#### Dataset content

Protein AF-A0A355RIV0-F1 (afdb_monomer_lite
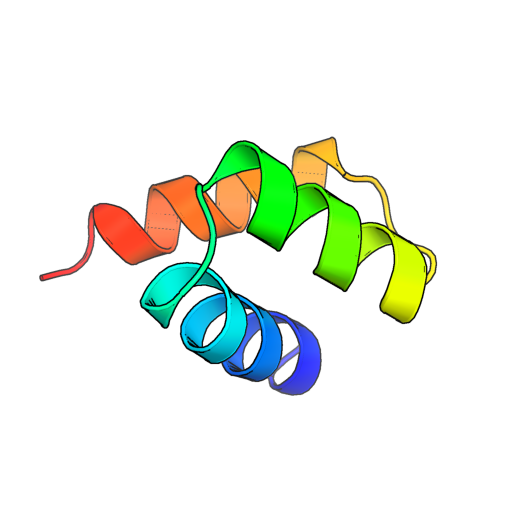)

Structure (mmCIF, N/CA/C/O backbone):
data_AF-A0A355RIV0-F1
#
_entry.id   AF-A0A355RIV0-F1
#
loop_
_atom_site.group_PDB
_atom_site.id
_atom_site.type_symbol
_atom_site.label_atom_id
_atom_site.label_alt_id
_atom_site.label_comp_id
_atom_site.label_asym_id
_atom_site.label_entity_id
_atom_site.label_seq_id
_atom_site.pdbx_PDB_ins_code
_atom_site.Cartn_x
_atom_site.Cartn_y
_atom_site.Cartn_z
_atom_site.occupancy
_atom_site.B_iso_or_equiv
_atom_site.auth_seq_id
_atom_site.auth_comp_id
_atom_site.auth_asym_id
_atom_site.auth_atom_id
_atom_site.pdbx_PDB_model_num
ATOM 1 N N . GLU A 1 1 ? -5.978 -1.004 -11.112 1.00 57.03 1 GLU A N 1
ATOM 2 C CA . GLU A 1 1 ? -5.946 -0.145 -9.901 1.00 57.03 1 GLU A CA 1
ATOM 3 C C . GLU A 1 1 ? -6.769 -0.727 -8.749 1.00 57.03 1 GLU A C 1
ATOM 5 O O . GLU A 1 1 ? -6.297 -0.659 -7.621 1.00 57.03 1 GLU A O 1
ATOM 10 N N . SER A 1 2 ? -7.914 -1.378 -9.016 1.00 63.53 2 SER A N 1
ATOM 11 C CA . SER A 1 2 ? -8.736 -2.061 -7.996 1.00 63.53 2 SER A CA 1
ATOM 12 C C . SER A 1 2 ? -7.987 -3.114 -7.170 1.00 63.53 2 SER A C 1
ATOM 14 O O . SER A 1 2 ? -8.241 -3.225 -5.976 1.00 63.53 2 SER A O 1
ATOM 16 N N . ASP A 1 3 ? -7.043 -3.846 -7.770 1.00 86.38 3 ASP A N 1
ATOM 17 C CA . ASP A 1 3 ? -6.333 -4.933 -7.076 1.00 86.38 3 ASP A CA 1
ATOM 18 C C . ASP A 1 3 ? -5.366 -4.418 -6.007 1.00 86.38 3 ASP A C 1
ATOM 20 O O . ASP A 1 3 ? -5.268 -4.994 -4.926 1.00 86.38 3 ASP A O 1
ATOM 24 N N . ILE A 1 4 ? -4.699 -3.290 -6.278 1.00 93.06 4 ILE A N 1
ATOM 25 C CA . ILE A 1 4 ? -3.797 -2.643 -5.319 1.00 93.06 4 ILE A CA 1
ATOM 26 C C . ILE A 1 4 ? -4.602 -2.134 -4.126 1.00 93.06 4 ILE A C 1
ATOM 28 O O . ILE A 1 4 ? -4.224 -2.388 -2.987 1.00 93.06 4 ILE A O 1
ATOM 32 N N . GLU A 1 5 ? -5.720 -1.442 -4.366 1.00 92.69 5 GLU A N 1
ATOM 33 C CA . GLU A 1 5 ? -6.547 -0.905 -3.282 1.00 92.69 5 GLU A CA 1
ATOM 34 C C . GLU A 1 5 ? -7.183 -2.022 -2.440 1.00 92.69 5 GLU A C 1
ATOM 36 O O . GLU A 1 5 ? -7.135 -1.965 -1.212 1.00 92.69 5 GLU A O 1
ATOM 41 N N . ALA A 1 6 ? -7.743 -3.059 -3.072 1.00 94.50 6 ALA A N 1
ATOM 42 C CA . ALA A 1 6 ? -8.361 -4.183 -2.368 1.00 94.50 6 ALA A CA 1
ATOM 43 C C . ALA A 1 6 ? -7.344 -4.963 -1.518 1.00 94.50 6 ALA A C 1
ATOM 45 O O . ALA A 1 6 ? -7.609 -5.284 -0.353 1.00 94.50 6 ALA A O 1
ATOM 46 N N . GLN A 1 7 ? -6.153 -5.220 -2.066 1.00 95.25 7 GL
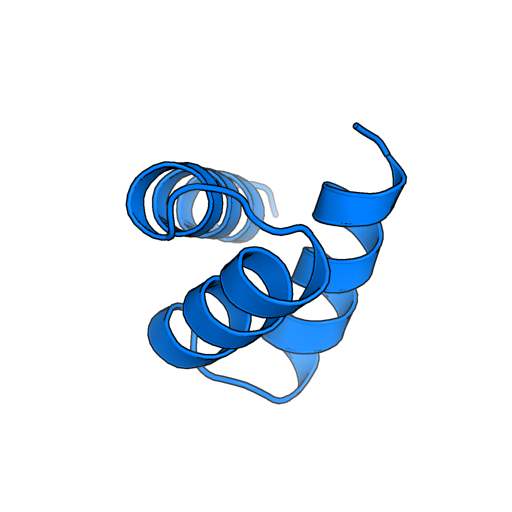N A N 1
ATOM 47 C CA . GLN A 1 7 ? -5.089 -5.887 -1.323 1.00 95.25 7 GLN A CA 1
ATOM 48 C C . GLN A 1 7 ? -4.547 -5.001 -0.198 1.00 95.25 7 GLN A C 1
ATOM 50 O O . GLN A 1 7 ? -4.285 -5.498 0.895 1.00 95.25 7 GLN A O 1
ATOM 55 N N . LEU A 1 8 ? -4.444 -3.689 -0.425 1.00 95.50 8 LEU A N 1
ATOM 56 C CA . LEU A 1 8 ? -4.029 -2.727 0.593 1.00 95.50 8 LEU A CA 1
ATOM 57 C C . LEU A 1 8 ? -5.030 -2.647 1.744 1.00 95.50 8 LEU A C 1
ATOM 59 O O . LEU A 1 8 ? -4.614 -2.678 2.896 1.00 95.50 8 LEU A O 1
ATOM 63 N N . ARG A 1 9 ? -6.336 -2.634 1.458 1.00 94.69 9 ARG A N 1
ATOM 64 C CA . ARG A 1 9 ? -7.390 -2.706 2.484 1.00 94.69 9 ARG A CA 1
ATOM 65 C C . ARG A 1 9 ? -7.289 -3.982 3.310 1.00 94.69 9 ARG A C 1
ATOM 67 O O . ARG A 1 9 ? -7.388 -3.914 4.527 1.00 94.69 9 ARG A O 1
ATOM 74 N N . THR A 1 10 ? -7.053 -5.119 2.660 1.00 95.44 10 THR A N 1
ATOM 75 C CA . THR A 1 10 ? -6.889 -6.410 3.344 1.00 95.44 10 THR A CA 1
ATOM 76 C C . THR A 1 10 ? -5.642 -6.414 4.229 1.00 95.44 10 THR A C 1
ATOM 78 O O . THR A 1 10 ? -5.701 -6.831 5.381 1.00 95.44 10 THR A O 1
ATOM 81 N N . ALA A 1 11 ? -4.516 -5.896 3.732 1.00 96.06 11 ALA A N 1
ATOM 82 C CA . ALA A 1 11 ? -3.279 -5.806 4.504 1.00 96.06 11 ALA A CA 1
ATOM 83 C C . ALA A 1 11 ? -3.425 -4.868 5.715 1.00 96.06 11 ALA A C 1
ATOM 85 O O . ALA A 1 11 ? -2.979 -5.207 6.806 1.00 96.06 11 ALA A O 1
ATOM 86 N N . LEU A 1 12 ? -4.113 -3.732 5.563 1.00 95.69 12 LEU A N 1
ATOM 87 C CA . LEU A 1 12 ? -4.362 -2.775 6.651 1.00 95.69 12 LEU A CA 1
ATOM 88 C C . LEU A 1 12 ? -5.214 -3.341 7.801 1.00 95.69 12 LEU A C 1
ATOM 90 O O . LEU A 1 12 ? -5.219 -2.765 8.883 1.00 95.69 12 LEU A O 1
ATOM 94 N N . GLN A 1 13 ? -5.916 -4.463 7.607 1.00 95.25 13 GLN A N 1
ATOM 95 C CA . GLN A 1 13 ? -6.674 -5.116 8.683 1.00 95.25 13 GLN A CA 1
ATOM 96 C C . GLN A 1 13 ? -5.778 -5.839 9.697 1.00 95.25 13 GLN A C 1
ATOM 98 O O . GLN A 1 13 ? -6.203 -6.071 10.827 1.00 95.25 13 GLN A O 1
ATOM 103 N N . SER A 1 14 ? -4.564 -6.228 9.303 1.00 95.44 14 SER A N 1
ATOM 104 C CA . SER A 1 14 ? -3.654 -7.039 10.125 1.00 95.44 14 SER A CA 1
ATOM 105 C C . SER A 1 14 ? -2.241 -6.465 10.243 1.00 95.44 14 SER A C 1
ATOM 107 O O . SER A 1 14 ? -1.470 -6.911 11.091 1.00 95.44 14 SER A O 1
ATOM 109 N N . MET A 1 15 ? -1.896 -5.473 9.422 1.00 95.88 15 MET A N 1
ATOM 110 C CA . MET A 1 15 ? -0.582 -4.841 9.360 1.00 95.88 15 MET A CA 1
ATOM 111 C C . MET A 1 15 ? -0.670 -3.346 9.658 1
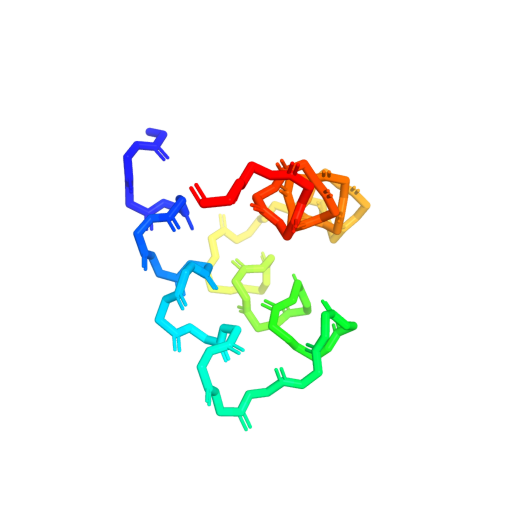.00 95.88 15 MET A C 1
ATOM 113 O O . MET A 1 15 ? -1.690 -2.701 9.422 1.00 95.88 15 MET A O 1
ATOM 117 N N . SER A 1 16 ? 0.443 -2.765 10.111 1.00 96.38 16 SER A N 1
ATOM 118 C CA . SER A 1 16 ? 0.558 -1.310 10.196 1.00 96.38 16 SER A CA 1
ATOM 119 C C . SER A 1 16 ? 0.498 -0.675 8.800 1.00 96.38 16 SER A C 1
ATOM 121 O O . SER A 1 16 ? 0.859 -1.305 7.806 1.00 96.38 16 SER A O 1
ATOM 123 N N . VAL A 1 17 ? 0.136 0.609 8.711 1.00 95.56 17 VAL A N 1
ATOM 124 C CA . VAL A 1 17 ? 0.147 1.379 7.447 1.00 95.56 17 VAL A CA 1
ATOM 125 C C . VAL A 1 17 ? 1.487 1.269 6.716 1.00 95.56 17 VAL A C 1
ATOM 127 O O . VAL A 1 17 ? 1.537 1.174 5.489 1.00 95.56 17 VAL A O 1
ATOM 130 N N . ARG A 1 18 ? 2.593 1.270 7.471 1.00 96.31 18 ARG A N 1
ATOM 131 C CA . ARG A 1 18 ? 3.944 1.140 6.919 1.00 96.31 18 ARG A CA 1
ATOM 132 C C . ARG A 1 18 ? 4.152 -0.230 6.279 1.00 96.31 18 ARG A C 1
ATOM 134 O O . ARG A 1 18 ? 4.682 -0.278 5.169 1.00 96.31 18 ARG A O 1
ATOM 141 N N . ASP A 1 19 ? 3.761 -1.292 6.974 1.00 97.62 19 ASP A N 1
ATOM 142 C CA . ASP A 1 19 ? 4.014 -2.674 6.560 1.00 97.62 19 ASP A CA 1
ATOM 143 C C . ASP A 1 19 ? 3.055 -3.100 5.446 1.00 97.62 19 ASP A C 1
ATOM 145 O O . ASP A 1 19 ? 3.489 -3.674 4.452 1.00 97.62 19 ASP A O 1
ATOM 149 N N . ALA A 1 20 ? 1.782 -2.707 5.533 1.00 97.44 20 ALA A N 1
ATOM 150 C CA . ALA A 1 20 ? 0.803 -2.895 4.467 1.00 97.44 20 ALA A CA 1
ATOM 151 C C . ALA A 1 20 ? 1.257 -2.213 3.167 1.00 97.44 20 ALA A C 1
ATOM 153 O O . ALA A 1 20 ? 1.191 -2.802 2.085 1.00 97.44 20 ALA A O 1
ATOM 154 N N . ALA A 1 21 ? 1.773 -0.983 3.266 1.00 97.19 21 ALA A N 1
ATOM 155 C CA . ALA A 1 21 ? 2.270 -0.260 2.104 1.00 97.19 21 ALA A CA 1
ATOM 156 C C . ALA A 1 21 ? 3.536 -0.882 1.502 1.00 97.19 21 ALA A C 1
ATOM 158 O O . ALA A 1 21 ? 3.689 -0.871 0.285 1.00 97.19 21 ALA A O 1
ATOM 159 N N . GLU A 1 22 ? 4.439 -1.407 2.333 1.00 97.88 22 GLU A N 1
ATOM 160 C CA . GLU A 1 22 ? 5.623 -2.157 1.894 1.00 97.88 22 GLU A CA 1
ATOM 161 C C . GLU A 1 22 ? 5.213 -3.447 1.169 1.00 97.88 22 GLU A C 1
ATOM 163 O O . GLU A 1 22 ? 5.626 -3.668 0.032 1.00 97.88 22 GLU A O 1
ATOM 168 N N . PHE A 1 23 ? 4.343 -4.248 1.789 1.00 97.25 23 PHE A N 1
ATOM 169 C CA . PHE A 1 23 ? 3.866 -5.527 1.266 1.00 97.25 23 PHE A CA 1
ATOM 170 C C . PHE A 1 23 ? 3.214 -5.382 -0.113 1.00 97.25 23 PHE A C 1
ATOM 172 O O . PHE A 1 23 ? 3.607 -6.053 -1.068 1.00 97.25 23 PHE A O 1
ATOM 179 N N . VAL A 1 24 ? 2.261 -4.457 -0.250 1.00 96.31 24 VAL A N 1
ATOM 180 C CA . VAL A 1 24 ? 1.557 -4.235 -1.522 1.00 96.31 24 VAL A CA 1
ATOM 181 C C . VAL A 1 24 ? 2.477 -3.598 -2.566 1.00 96.31 24 VAL A C 1
ATOM 183 O O . VAL A 1 24 ? 2.399 -3.938 -3.745 1.00 96.31 24 VAL A O 1
ATOM 186 N N . ALA A 1 25 ? 3.388 -2.710 -2.164 1.00 97.12 25 ALA A N 1
ATOM 187 C CA . ALA A 1 25 ? 4.354 -2.128 -3.091 1.00 97.12 25 ALA A CA 1
ATOM 188 C C . ALA A 1 25 ? 5.286 -3.182 -3.699 1.00 97.12 25 
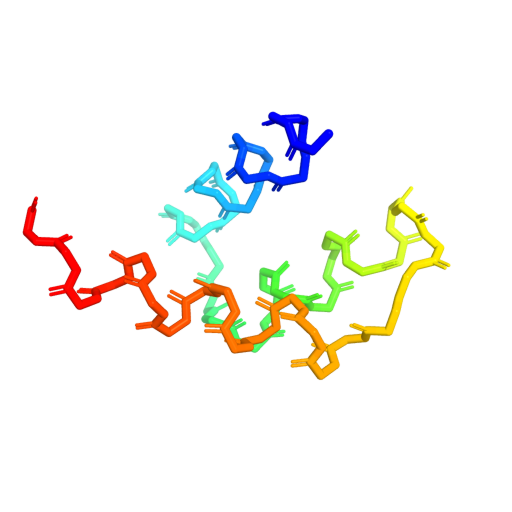ALA A C 1
ATOM 190 O O . ALA A 1 25 ? 5.507 -3.169 -4.910 1.00 97.12 25 ALA A O 1
ATOM 191 N N . GLN A 1 26 ? 5.780 -4.113 -2.880 1.00 96.69 26 GLN A N 1
ATOM 192 C CA . GLN A 1 26 ? 6.615 -5.221 -3.337 1.00 96.69 26 GLN A CA 1
ATOM 193 C C . GLN A 1 26 ? 5.827 -6.195 -4.222 1.00 
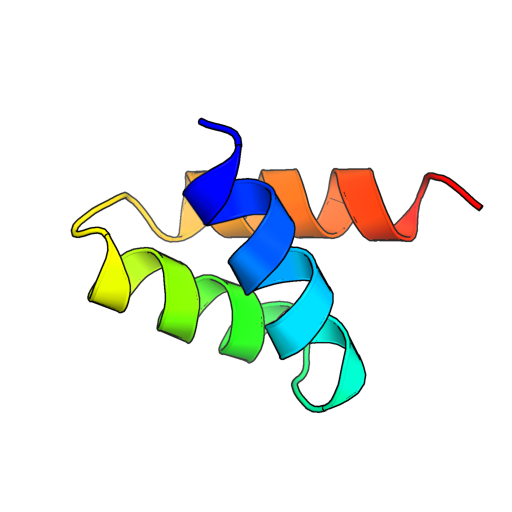96.69 26 GLN A C 1
ATOM 195 O O . GLN A 1 26 ? 6.306 -6.552 -5.294 1.00 96.69 26 GLN A O 1
ATOM 200 N N . ALA A 1 27 ? 4.602 -6.560 -3.826 1.00 95.12 27 ALA A N 1
ATOM 201 C CA . ALA A 1 27 ? 3.756 -7.488 -4.578 1.00 95.12 27 ALA A CA 1
ATOM 202 C C . ALA A 1 27 ? 3.392 -6.982 -5.986 1.00 95.12 27 ALA A C 1
ATOM 204 O O . ALA A 1 27 ? 3.269 -7.780 -6.912 1.00 95.12 27 ALA A O 1
ATOM 205 N N . HIS A 1 28 ? 3.246 -5.664 -6.155 1.00 93.81 28 HIS A N 1
ATOM 206 C CA . HIS A 1 28 ? 2.868 -5.043 -7.432 1.00 93.81 28 HIS A CA 1
ATOM 207 C C . HIS A 1 28 ? 4.033 -4.374 -8.173 1.00 93.81 28 HIS A C 1
ATOM 209 O O . HIS A 1 28 ? 3.826 -3.815 -9.247 1.00 93.81 28 HIS A O 1
ATOM 215 N N . GLY A 1 29 ? 5.249 -4.391 -7.618 1.00 94.94 29 GLY A N 1
ATOM 216 C CA . GLY A 1 29 ? 6.419 -3.747 -8.228 1.00 94.94 29 GLY A CA 1
ATOM 217 C C . GLY A 1 29 ? 6.292 -2.223 -8.360 1.00 94.94 29 GLY A C 1
ATOM 218 O O . GLY A 1 29 ? 6.802 -1.631 -9.310 1.00 94.94 29 GLY A O 1
ATOM 219 N N . VAL A 1 30 ? 5.589 -1.572 -7.429 1.00 94.62 30 VAL A N 1
ATOM 220 C CA . VAL A 1 30 ? 5.307 -0.127 -7.457 1.00 94.62 30 VAL A CA 1
ATOM 221 C C . VAL A 1 30 ? 5.998 0.610 -6.312 1.00 94.62 30 VAL A C 1
ATOM 223 O O . VAL A 1 30 ? 6.420 0.031 -5.317 1.00 94.62 30 VAL A O 1
ATOM 226 N N . ALA A 1 31 ? 6.103 1.935 -6.422 1.00 96.31 31 ALA A N 1
ATOM 227 C CA . ALA A 1 31 ? 6.751 2.741 -5.393 1.00 96.31 31 ALA A CA 1
ATOM 228 C C . ALA A 1 31 ? 5.974 2.717 -4.060 1.00 96.31 31 ALA A C 1
ATOM 230 O O . ALA A 1 31 ? 4.835 3.187 -3.990 1.00 96.31 31 ALA A O 1
ATOM 231 N N . LYS A 1 32 ? 6.637 2.302 -2.969 1.00 96.12 32 LYS A N 1
ATOM 232 C CA . LYS A 1 32 ? 6.086 2.309 -1.597 1.00 96.12 32 LYS A CA 1
ATOM 233 C C . LYS A 1 32 ? 5.452 3.640 -1.208 1.00 96.12 32 LYS A C 1
ATOM 235 O O . LYS A 1 32 ? 4.389 3.659 -0.598 1.00 96.12 32 LYS A O 1
ATOM 240 N N . ARG A 1 33 ? 6.059 4.768 -1.596 1.00 96.50 33 ARG A N 1
ATOM 241 C CA . ARG A 1 33 ? 5.512 6.105 -1.308 1.00 96.50 33 ARG A CA 1
ATOM 242 C C . ARG A 1 33 ? 4.107 6.299 -1.891 1.00 96.50 33 ARG A C 1
ATOM 244 O O . ARG A 1 33 ? 3.278 6.915 -1.227 1.00 96.50 33 ARG A O 1
ATOM 251 N N . LYS A 1 34 ? 3.831 5.767 -3.090 1.00 95.25 34 LYS A N 1
ATOM 252 C CA . LYS A 1 34 ? 2.504 5.835 -3.725 1.00 95.25 34 LYS A CA 1
ATOM 253 C C . LYS A 1 34 ? 1.480 5.045 -2.909 1.00 95.25 34 LYS A C 1
ATOM 255 O O . LYS A 1 34 ? 0.412 5.565 -2.605 1.00 95.25 34 LYS A O 1
ATOM 260 N N . ILE A 1 35 ? 1.836 3.828 -2.504 1.00 96.50 35 ILE A N 1
ATOM 261 C CA . ILE A 1 35 ? 0.954 2.947 -1.727 1.00 96.50 35 ILE A CA 1
ATOM 262 C C . ILE A 1 35 ? 0.728 3.485 -0.313 1.00 96.50 35 ILE A C 1
ATOM 264 O O . ILE A 1 35 ? -0.392 3.471 0.177 1.00 96.50 35 ILE A O 1
ATOM 268 N N . TYR A 1 36 ? 1.754 4.054 0.314 1.00 96.19 36 TYR A N 1
ATOM 269 C CA . TYR A 1 36 ? 1.637 4.668 1.634 1.00 96.19 36 TYR A CA 1
ATOM 270 C C . TYR A 1 36 ? 0.671 5.860 1.632 1.00 96.19 36 TYR A C 1
ATOM 272 O O . TYR A 1 36 ? -0.177 5.973 2.510 1.00 96.19 36 TYR A O 1
ATOM 280 N N . GLN A 1 37 ? 0.744 6.728 0.617 1.00 95.81 37 GLN A N 1
ATOM 281 C CA . GLN A 1 37 ? -0.221 7.824 0.464 1.00 95.81 37 GLN A CA 1
ATOM 282 C C . GLN A 1 37 ? -1.642 7.307 0.211 1.00 95.81 37 GLN A C 1
ATOM 284 O O . GLN A 1 37 ? -2.597 7.857 0.753 1.00 95.81 37 GLN A O 1
ATOM 289 N N . MET A 1 38 ? -1.780 6.227 -0.563 1.00 94.56 38 MET A N 1
ATOM 290 C CA . MET A 1 38 ? -3.069 5.570 -0.777 1.00 94.56 38 MET A CA 1
ATOM 291 C C . MET A 1 38 ? -3.639 5.017 0.536 1.00 94.56 38 MET A C 1
ATOM 293 O O . MET A 1 38 ? -4.800 5.270 0.839 1.00 94.56 38 MET A O 1
ATOM 297 N N . ALA A 1 39 ? -2.817 4.353 1.350 1.00 94.75 39 ALA A N 1
ATOM 298 C CA . ALA A 1 39 ? -3.212 3.814 2.649 1.00 94.75 39 ALA A CA 1
ATOM 299 C C . ALA A 1 39 ? -3.702 4.912 3.606 1.00 94.75 39 ALA A C 1
ATOM 301 O O . ALA A 1 39 ? -4.781 4.788 4.178 1.00 94.75 39 ALA A O 1
ATOM 302 N N .
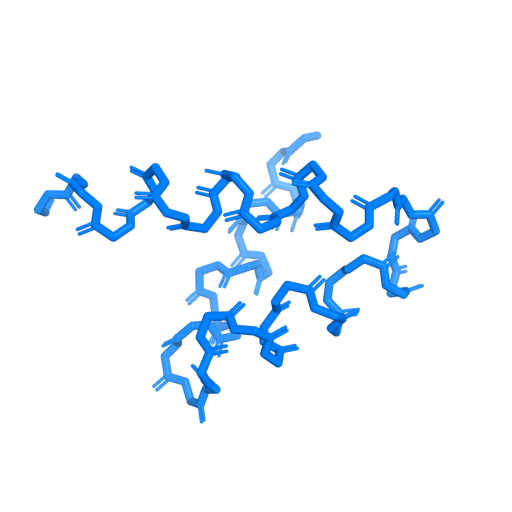 LEU A 1 40 ? -2.975 6.033 3.694 1.00 94.25 40 LEU A N 1
ATOM 303 C CA . LEU A 1 40 ? -3.402 7.198 4.482 1.00 94.25 40 LEU A CA 1
ATOM 304 C C . LEU A 1 40 ? -4.720 7.808 3.976 1.00 94.25 40 LEU A C 1
ATOM 306 O O . LEU A 1 40 ? -5.492 8.360 4.758 1.00 94.25 40 LEU A O 1
ATOM 310 N N . GLY A 1 41 ? -4.980 7.743 2.667 1.00 92.31 41 GLY A N 1
ATOM 311 C CA . GLY A 1 41 ? -6.249 8.169 2.079 1.00 92.31 41 GLY A CA 1
ATOM 312 C C . GLY A 1 41 ? -7.410 7.227 2.408 1.00 92.31 41 GLY A C 1
ATOM 313 O O . GLY A 1 41 ? -8.537 7.692 2.569 1.00 92.31 41 GLY A O 1
ATOM 314 N N . ILE A 1 42 ? -7.132 5.926 2.530 1.00 89.56 42 ILE A N 1
ATOM 315 C CA . ILE A 1 42 ? -8.104 4.894 2.910 1.00 89.56 42 ILE A CA 1
ATOM 316 C C . ILE A 1 42 ? -8.472 5.021 4.390 1.00 89.56 42 ILE A C 1
ATOM 318 O O . ILE A 1 42 ? -9.657 5.085 4.681 1.00 89.56 42 ILE A O 1
ATOM 322 N N . GLU A 1 43 ? -7.501 5.137 5.304 1.00 81.19 43 GLU A N 1
ATOM 323 C CA . GLU A 1 43 ? -7.769 5.310 6.748 1.00 81.19 43 GLU A CA 1
ATOM 324 C C . GLU A 1 43 ? -8.572 6.578 7.069 1.00 81.19 43 GLU A C 1
ATOM 326 O O . GLU A 1 43 ? -9.287 6.638 8.065 1.00 81.19 43 GLU A O 1
ATOM 331 N N . ARG A 1 44 ? -8.451 7.616 6.235 1.00 80.25 44 ARG A N 1
ATOM 332 C CA . ARG A 1 44 ? -9.198 8.871 6.396 1.00 80.25 44 ARG A CA 1
ATOM 333 C C . ARG A 1 44 ? -10.644 8.795 5.916 1.00 80.25 44 ARG A C 1
ATOM 335 O O . ARG A 1 44 ? -11.416 9.697 6.239 1.00 80.25 44 ARG A O 1
ATOM 342 N N . LYS A 1 45 ? -11.003 7.792 5.114 1.00 65.38 45 LYS A N 1
ATOM 343 C CA . LYS A 1 45 ? -12.390 7.559 4.710 1.00 65.38 45 LYS A CA 1
ATOM 344 C C . LYS A 1 45 ? -13.015 6.595 5.730 1.00 65.38 45 LYS A C 1
ATOM 346 O O . LYS A 1 45 ? -12.521 5.474 5.818 1.00 65.38 45 LYS A O 1
ATOM 351 N N . PRO A 1 46 ? -14.018 7.040 6.511 1.00 52.31 46 PRO A N 1
ATOM 352 C CA . PRO A 1 46 ? -14.681 6.198 7.504 1.00 52.31 46 PRO A CA 1
ATOM 353 C C . PRO A 1 46 ? -15.393 5.002 6.863 1.00 52.31 46 PRO A C 1
ATOM 355 O O . PRO A 1 46 ? -15.780 5.106 5.672 1.00 52.31 46 PRO A O 1
#

Foldseek 3Di:
DVVLLVQLVVCVVPHPLQVSLVVSCVVVVHDSVVSSVSSVVVVVPD

Secondary structure (DSSP, 8-state):
-HHHHHHHHHHHTTS-HHHHHHHHHHHHT--HHHHHHHHHHHHT--

Radius of gyration: 9.08 Å; chains: 1; bounding box: 21×16×20 Å

pLDDT: mean 91.48, std 10.58, range [52.31, 97.88]

Sequence (46 aa):
ESDIEAQLRTALQSMSVRDAAEFVAQAHGVAKRKIYQMALGIERKP

########

What is expected:
Reproduce the material above exactly, first line through the line that contains "ATOM 17 C CA", minus the pictures.

Answer for the task:
Protein AF-A0A355RIV0-F1 (afdb_monomer_lite
)

Structure (mmCIF, N/CA/C/O backbone):
data_AF-A0A355RIV0-F1
#
_entry.id   AF-A0A355RIV0-F1
#
loop_
_atom_site.group_PDB
_atom_site.id
_atom_site.type_symbol
_atom_site.label_atom_id
_atom_site.label_alt_id
_atom_site.label_comp_id
_atom_site.label_asym_id
_atom_site.label_entity_id
_atom_site.label_seq_id
_atom_site.pdbx_PDB_ins_code
_atom_site.Cartn_x
_atom_site.Cartn_y
_atom_site.Cartn_z
_atom_site.occupancy
_atom_site.B_iso_or_equiv
_atom_site.auth_seq_id
_atom_site.auth_comp_id
_atom_site.auth_asym_id
_atom_site.auth_atom_id
_atom_site.pdbx_PDB_model_num
ATOM 1 N N . GLU A 1 1 ? -5.978 -1.004 -11.112 1.00 57.03 1 GLU A N 1
ATOM 2 C CA . GLU A 1 1 ? -5.946 -0.145 -9.901 1.00 57.03 1 GLU A CA 1
ATOM 3 C C . GLU A 1 1 ? -6.769 -0.727 -8.749 1.00 57.03 1 GLU A C 1
ATOM 5 O O . GLU A 1 1 ? -6.297 -0.659 -7.621 1.00 57.03 1 GLU A O 1
ATOM 10 N N . SER A 1 2 ? -7.914 -1.378 -9.016 1.00 63.53 2 SER A N 1
ATOM 11 C CA . SER A 1 2 ? -8.736 -2.061 -7.996 1.00 63.53 2 SER A CA 1
ATOM 12 C C . SER A 1 2 ? -7.987 -3.114 -7.170 1.00 63.53 2 SER A C 1
ATOM 14 O O . SER A 1 2 ? -8.241 -3.225 -5.976 1.00 63.53 2 SER A O 1
ATOM 16 N N . ASP A 1 3 ? -7.043 -3.846 -7.770 1.00 86.38 3 ASP A N 1
ATOM 17 C CA . ASP A 1 3 ? -6.333 -4.933 -7.076 1.00 86.38 3 ASP A CA 1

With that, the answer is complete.